Copying shapefiles in spatially sorted (.qix) traversal code
Richard E. Roger
richard.roger at AGRIC.NSW.GOV.AU
Thu Apr 28 23:52:54 PDT 2005
Tim/Schuyler/Frank -- see the messages below mine which prompted this one.
I asked on the list about such a spatial sorting program in a post
entitled "Query: sortshp, spatially clustering shapefiles on disk" on or
about 23rd July 2004. I discussed a couple of references in that message
which deal with this idea well.
I didn't get a positive response, so I did it myself. My program's based
on programs in the mapserver distribution (particularly, maptree.c which
is Frank's). If my memory serves me correctly, it's pretty basic - reads
and writes each shape one at a time, then reads and writes the DBF file
records one at a time. Nevertheless, on our Sun system (a 480R with 16
GB), it sorted the entire cadastre for my state (1.3 GB, 4 million
polygons) in about 8 minutes. I've marginally altered Frank's spatial
indexing so that it visits nodes following a Hilbert-Peano scan, so that
sequential nodes are spatially adjacent.
I shall re-visit my code and polish it up. It would fit in with "shptree"

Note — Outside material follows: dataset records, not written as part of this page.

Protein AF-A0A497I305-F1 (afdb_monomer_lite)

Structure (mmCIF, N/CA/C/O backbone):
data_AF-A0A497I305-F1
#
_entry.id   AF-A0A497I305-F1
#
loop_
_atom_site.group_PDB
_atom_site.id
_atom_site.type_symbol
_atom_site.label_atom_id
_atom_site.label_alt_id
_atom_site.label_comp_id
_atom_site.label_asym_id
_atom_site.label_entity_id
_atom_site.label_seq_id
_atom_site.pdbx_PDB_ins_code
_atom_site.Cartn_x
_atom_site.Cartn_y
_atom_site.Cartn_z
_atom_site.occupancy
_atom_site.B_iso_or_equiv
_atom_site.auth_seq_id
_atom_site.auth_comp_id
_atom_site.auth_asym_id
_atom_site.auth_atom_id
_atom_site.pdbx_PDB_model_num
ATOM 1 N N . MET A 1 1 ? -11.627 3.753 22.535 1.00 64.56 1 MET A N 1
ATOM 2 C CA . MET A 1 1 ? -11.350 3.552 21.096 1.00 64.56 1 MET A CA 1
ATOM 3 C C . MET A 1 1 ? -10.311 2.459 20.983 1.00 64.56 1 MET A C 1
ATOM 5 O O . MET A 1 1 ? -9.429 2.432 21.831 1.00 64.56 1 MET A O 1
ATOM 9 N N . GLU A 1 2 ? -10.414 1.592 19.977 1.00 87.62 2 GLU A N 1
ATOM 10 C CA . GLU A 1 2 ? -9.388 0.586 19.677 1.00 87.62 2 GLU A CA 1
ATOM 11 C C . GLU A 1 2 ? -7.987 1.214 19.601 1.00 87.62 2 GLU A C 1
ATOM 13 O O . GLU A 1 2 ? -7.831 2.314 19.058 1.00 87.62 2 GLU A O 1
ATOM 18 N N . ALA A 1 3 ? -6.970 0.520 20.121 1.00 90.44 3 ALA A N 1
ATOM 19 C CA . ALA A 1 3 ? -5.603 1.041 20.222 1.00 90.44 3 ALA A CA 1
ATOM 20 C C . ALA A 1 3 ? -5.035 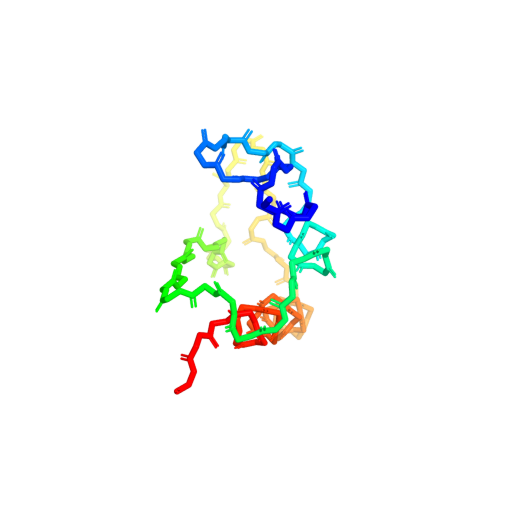1.488 18.858 1.00 90.44 3 ALA A C 1
ATOM 22 O O . ALA A 1 3 ? -4.436 2.561 18.752 1.00 90.44 3 ALA A O 1
ATOM 23 N N . TRP A 1 4 ? -5.304 0.727 17.791 1.00 94.00 4 TRP A N 1
ATOM 24 C CA . TRP A 1 4 ? -4.873 1.064 16.430 1.00 94.00 4 TRP A CA 1
ATOM 25 C C . TRP A 1 4 ? -5.532 2.353 15.906 1.00 94.00 4 TRP A C 1
ATOM 27 O O . TRP A 1 4 ? -4.867 3.175 15.279 1.00 94.00 4 TRP A O 1
ATOM 37 N N . LYS A 1 5 ? -6.814 2.604 16.225 1.00 94.62 5 LYS A N 1
ATOM 38 C CA . LYS A 1 5 ? -7.503 3.844 15.823 1.00 94.62 5 LYS A CA 1
ATOM 39 C C . LYS A 1 5 ? -6.885 5.056 16.502 1.00 94.62 5 LYS A C 1
ATOM 41 O O . LYS A 1 5 ? -6.694 6.078 15.858 1.00 94.62 5 LYS A O 1
ATOM 46 N N . GLN A 1 6 ? -6.516 4.955 17.777 1.00 94.62 6 GLN A N 1
ATOM 47 C CA . GLN A 1 6 ? -5.821 6.055 18.452 1.00 94.62 6 GLN A CA 1
ATOM 48 C C . GLN A 1 6 ? -4.444 6.336 17.826 1.00 94.62 6 GLN A C 1
ATOM 50 O O . GLN A 1 6 ? -4.002 7.491 17.768 1.00 94.62 6 GLN A O 1
ATOM 55 N N . LYS A 1 7 ? -3.776 5.291 17.325 1.00 94.81 7 LYS A N 1
ATOM 56 C CA . LYS A 1 7 ? -2.488 5.409 16.640 1.00 94.81 7 LYS A CA 1
ATOM 57 C C . LYS A 1 7 ? -2.615 6.044 15.250 1.00 94.81 7 LYS A C 1
ATOM 59 O O . LYS A 1 7 ? -1.800 6.916 14.958 1.00 94.81 7 LYS A O 1
ATOM 64 N N . TYR A 1 8 ? -3.635 5.695 14.458 1.00 96.25 8 TYR A N 1
ATOM 65 C CA . TYR A 1 8 ? -3.676 5.995 13.015 1.00 96.25 8 TYR A CA 1
ATOM 66 C C . TYR A 1 8 ? -4.835 6.875 12.518 1.00 96.25 8 TYR A C 1
ATOM 68 O O . TYR A 1 8 ? -4.718 7.478 11.454 1.00 96.25 8 TYR A O 1
ATOM 76 N N . LEU A 1 9 ? -5.948 6.987 13.248 1.00 95.94 9 LEU A N 1
ATOM 77 C CA . LEU A 1 9 ? -7.108 7.757 12.786 1.00 95.94 9 LEU A CA 1
ATOM 78 C C . LEU A 1 9 ? -6.767 9.251 12.663 1.00 95.94 9 LEU A C 1
ATOM 80 O O . LEU A 1 9 ? -6.214 9.837 13.595 1.00 95.94 9 LEU A O 1
ATOM 84 N N . ASN A 1 10 ? -7.148 9.864 11.535 1.00 96.94 10 ASN A N 1
ATOM 85 C CA . ASN A 1 10 ? -6.919 11.281 11.215 1.00 96.94 10 ASN A CA 1
ATOM 86 C C . ASN A 1 10 ? -5.442 11.709 11.296 1.00 96.94 10 ASN A C 1
ATOM 88 O O . ASN A 1 10 ? -5.135 12.831 11.703 1.00 96.94 10 ASN A O 1
ATOM 92 N N . LYS A 1 11 ? -4.520 10.812 10.939 1.00 96.44 11 LYS A N 1
ATOM 93 C CA . LYS A 1 11 ? -3.077 11.058 10.982 1.00 96.44 11 LYS A CA 1
ATOM 94 C C . LYS A 1 11 ? -2.420 10.701 9.658 1.00 96.44 11 LYS A C 1
ATOM 96 O O . LYS A 1 11 ? -2.822 9.756 8.989 1.00 96.44 11 LYS A O 1
ATOM 101 N N . ILE A 1 12 ? -1.366 11.441 9.328 1.00 97.12 12 ILE A N 1
ATOM 102 C CA . ILE A 1 12 ? -0.403 11.058 8.295 1.00 97.12 12 ILE A CA 1
ATOM 103 C C . ILE A 1 12 ? 0.695 10.264 8.994 1.00 97.12 12 ILE A C 1
ATOM 105 O O . ILE A 1 12 ? 1.248 10.716 9.997 1.00 97.12 12 ILE A O 1
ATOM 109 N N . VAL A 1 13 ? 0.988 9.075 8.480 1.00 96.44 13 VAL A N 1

and "maptree" from which it's derived. What's the best way of
contributing this to the codebase?
Sorry about the delayed reply, but I only read the digest.
Regards
Richard E. Roger
"Dr. R. E. Roger NSW Department of
Primary Industries
Spatial Information Officer Systems 161 Kite St
Resource Information Unit Locked Bag 21
ORANGE NSW 2800
ph: (02) 6391 3697 fax: (02) 6391 3740
------------------------------
Date: Wed, 27 Apr 2005 17:19:05 -0500
From: Tim Tsai <ttsai at POBOX.COM>
Subject: Re: tiling shape files, or shptree
On Wed, Apr 27, 2005 at 02:48:07PM -0400, Frank Warmerdam wrote:
> Tim / Schuyler,
>
> Yes, I've thought about that sometimes too. It might be helpful to have
> a tool that would would copy a shapefile in .qix traversal order. That
> is to reorder the features by locality as determined by the quadtree
index.
> That might given the convenient managability of one big shapefile
> with the locality benefits of tiling.
That should help clustering the blocks together. I am not
very familiar with the .qix format but I don't think it actually
tries to balance the quadtree at all right now. A mostly balanced
algorithm with a re-sorted shapefile might be a good approach.
Also, I wonder what would happen if you run a big shapefile through
shp2tile, merge the shape files back sequentially into a big file,
then run shapetree on it. Seems like you'd get most of the effects
of above.
http://www.cs.umd.edu/~brabec/quadtree/ has lots of spatial
index algorithms. One of these days I'll read through all of them.